● What is being asked: Would you please transcribe, exactly as written, the lines of the entries below starting at the one that holds "ATOM 51 N N" and ending at the one that holds "ATOM 59 N N", both included?

● Information shown:
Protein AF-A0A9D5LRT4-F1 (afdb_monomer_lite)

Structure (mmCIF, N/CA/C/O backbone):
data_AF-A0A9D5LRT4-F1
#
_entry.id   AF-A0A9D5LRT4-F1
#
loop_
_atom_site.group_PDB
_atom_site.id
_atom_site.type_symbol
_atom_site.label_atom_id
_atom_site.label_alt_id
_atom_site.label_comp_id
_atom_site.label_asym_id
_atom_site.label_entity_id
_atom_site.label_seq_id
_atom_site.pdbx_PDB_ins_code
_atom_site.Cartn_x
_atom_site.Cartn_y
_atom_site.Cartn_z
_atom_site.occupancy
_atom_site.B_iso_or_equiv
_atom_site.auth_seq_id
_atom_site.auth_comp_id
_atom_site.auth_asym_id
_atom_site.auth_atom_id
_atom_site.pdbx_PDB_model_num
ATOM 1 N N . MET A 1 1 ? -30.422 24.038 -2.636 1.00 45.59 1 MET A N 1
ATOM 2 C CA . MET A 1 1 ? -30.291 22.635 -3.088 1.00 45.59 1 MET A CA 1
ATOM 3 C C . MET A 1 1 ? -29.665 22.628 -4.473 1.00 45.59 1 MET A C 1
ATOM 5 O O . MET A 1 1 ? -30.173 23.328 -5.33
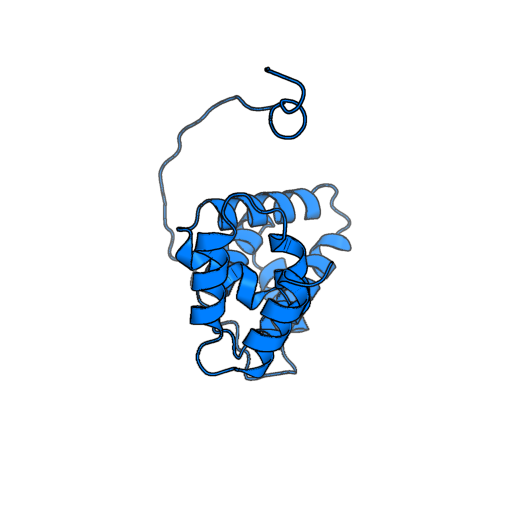6 1.00 45.59 1 MET A O 1
ATOM 9 N N . LYS A 1 2 ? -28.634 21.790 -4.644 1.00 40.94 2 LYS A N 1
ATOM 10 C CA . LYS A 1 2 ? -28.022 21.305 -5.896 1.00 40.94 2 LYS A CA 1
ATOM 11 C C . LYS A 1 2 ? -26.992 22.191 -6.631 1.00 40.94 2 LYS A C 1
ATOM 13 O O . LYS A 1 2 ? -27.341 23.155 -7.295 1.00 40.94 2 LYS A O 1
ATOM 18 N N . ARG A 1 3 ? -25.773 21.616 -6.639 1.00 43.28 3 ARG A N 1
ATOM 19 C CA . ARG A 1 3 ? -24.719 21.599 -7.677 1.00 43.28 3 ARG A CA 1
ATOM 20 C C . ARG A 1 3 ? -23.618 22.663 -7.601 1.00 43.28 3 ARG A C 1
ATOM 22 O O . ARG A 1 3 ? -23.533 23.533 -8.453 1.00 43.28 3 ARG A O 1
ATOM 29 N N . THR A 1 4 ? -22.687 22.452 -6.669 1.00 41.66 4 THR A N 1
ATOM 30 C CA . THR A 1 4 ? -21.322 23.020 -6.735 1.00 41.66 4 THR A CA 1
ATOM 31 C C . THR A 1 4 ? -20.242 22.040 -6.251 1.00 41.66 4 THR A C 1
ATOM 33 O O . THR A 1 4 ? -19.175 22.441 -5.806 1.00 41.66 4 THR A O 1
ATOM 36 N N . THR A 1 5 ? -20.497 20.734 -6.368 1.00 41.75 5 THR A N 1
ATOM 37 C CA . THR A 1 5 ? -19.523 19.669 -6.053 1.00 41.75 5 THR A CA 1
ATOM 38 C C . THR A 1 5 ? -19.562 18.632 -7.171 1.00 41.75 5 THR A C 1
ATOM 40 O O . THR A 1 5 ? -19.954 17.486 -6.990 1.00 41.75 5 THR A O 1
ATOM 43 N N . LEU A 1 6 ? -19.315 19.102 -8.391 1.00
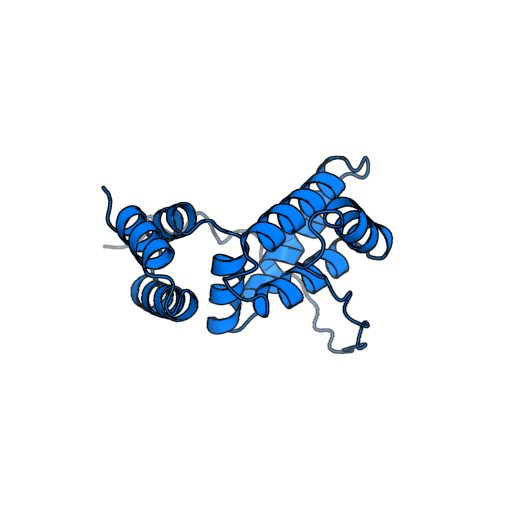 36.81 6 LEU A N 1
ATOM 44 C CA . LEU A 1 6 ? -19.309 18.287 -9.605 1.00 36.81 6 LEU A CA 1
ATOM 45 C C . LEU A 1 6 ? -18.214 18.806 -10.545 1.00 36.81 6 LEU A C 1
ATOM 47 O O . LEU A 1 6 ? -18.470 19.085 -11.703 1.00 36.81 6 LEU A O 1
ATOM 51 N N . LEU A 1 7 ? -17.018 19.022 -9.993 1.00 35.25 7 LEU A N 1
ATOM 52 C CA . LEU A 1 7 ? -15.777 19.359 -10.691 1.00 35.25 7 LEU A CA 1
ATOM 53 C C . LEU A 1 7 ? -14.634 18.897 -9.774 1.00 35.25 7 LEU A C 1
ATOM 55 O O . LEU A 1 7 ? -14.383 19.573 -8.786 1.00 35.25 7 LEU A O 1
ATOM 59 N N . ILE A 1 8 ? -14.056 17.717 -10.034 1.00 38.16 8 ILE A N 1
ATOM 60 C CA . ILE A 1 8 ? -12.633 17.353 -9.801 1.00 38.16 8 ILE A CA 1
ATOM 61 C C . ILE A 1 8 ? -12.325 15.923 -10.315 1.00 38.16 8 ILE A C 1
ATOM 63 O O . ILE A 1 8 ? -11.185 15.671 -10.665 1.00 38.16 8 ILE A O 1
ATOM 67 N N . ILE A 1 9 ? -13.297 15.011 -10.496 1.00 37.62 9 ILE A N 1
ATOM 68 C CA . ILE A 1 9 ? -12.993 13.596 -10.869 1.00 37.62 9 ILE A CA 1
ATOM 69 C C . ILE A 1 9 ? -13.639 13.157 -12.206 1.00 37.62 9 ILE A C 1
ATOM 71 O O . ILE A 1 9 ? -13.801 11.980 -12.492 1.00 37.62 9 ILE A O 1
ATOM 75 N N . PHE A 1 10 ? -14.061 14.095 -13.059 1.00 35.41 10 PHE A N 1
ATOM 76 C CA . PHE A 1 10 ? -14.767 13.755 -14.304 1.00 35.41 10 PHE A CA 1
ATOM 77 C C . PHE A 1 10 ? -14.431 14.739 -15.428 1.00 35.41 10 PHE A C 1
ATOM 79 O O . PHE A 1 10 ? -15.215 15.634 -15.724 1.00 35.41 10 PHE A O 1
ATOM 86 N N . ALA A 1 11 ? -13.258 14.605 -16.046 1.00 33.31 11 ALA A N 1
ATOM 87 C CA . ALA A 1 11 ? -13.001 15.190 -17.365 1.00 33.31 11 ALA A CA 1
ATOM 88 C C . ALA A 1 11 ? -11.765 14.565 -18.029 1.00 33.31 11 ALA A C 1
ATOM 90 O O . ALA A 1 11 ? -10.756 15.240 -18.170 1.00 33.31 11 ALA A O 1
ATOM 91 N N . LEU A 1 12 ? -11.850 13.283 -18.408 1.00 27.78 12 LEU A N 1
ATOM 92 C CA . LEU A 1 12 ? -11.354 12.722 -19.684 1.00 27.78 12 LEU A CA 1
ATOM 93 C C . LEU A 1 12 ? -11.462 11.190 -19.649 1.00 27.78 12 LEU A C 1
ATOM 95 O O . LEU A 1 12 ? -10.489 10.450 -19.629 1.00 27.78 12 LEU A O 1
ATOM 99 N N . LEU A 1 13 ? -12.710 10.724 -19.636 1.00 35.44 13 LEU A N 1
ATOM 100 C CA . LEU A 1 13 ? -13.070 9.377 -20.060 1.00 35.44 13 LEU A CA 1
ATOM 101 C C . LEU A 1 13 ? -13.292 9.392 -21.577 1.00 35.44 13 LEU A C 1
ATOM 103 O O . LEU A 1 13 ? -13.966 10.291 -22.080 1.00 35.44 13 LEU A O 1
ATOM 107 N N . ALA A 1 14 ? -12.827 8.323 -22.224 1.00 32.56 14 ALA A N 1
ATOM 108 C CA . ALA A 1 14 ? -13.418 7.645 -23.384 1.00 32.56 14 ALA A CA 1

● Result of this task:
ATOM 51 N N . LEU A 1 7 ? -17.018 19.022 -9.993 1.00 35.25 7 LEU A N 1
ATOM 52 C CA . LEU A 1 7 ? -15.777 19.359 -10.691 1.00 35.25 7 LEU A CA 1
ATOM 53 C C . LEU A 1 7 ? -14.634 18.897 -9.774 1.00 35.25 7 LEU A C 1
ATOM 55 O O . LEU A 1 7 ? -14.383 19.573 -8.786 1.00 35.25 7 LEU A O 1
ATOM 59 N N . ILE A 1 8 ? -14.056 17.717 -10.034 1.00 38.16 8 ILE A N 1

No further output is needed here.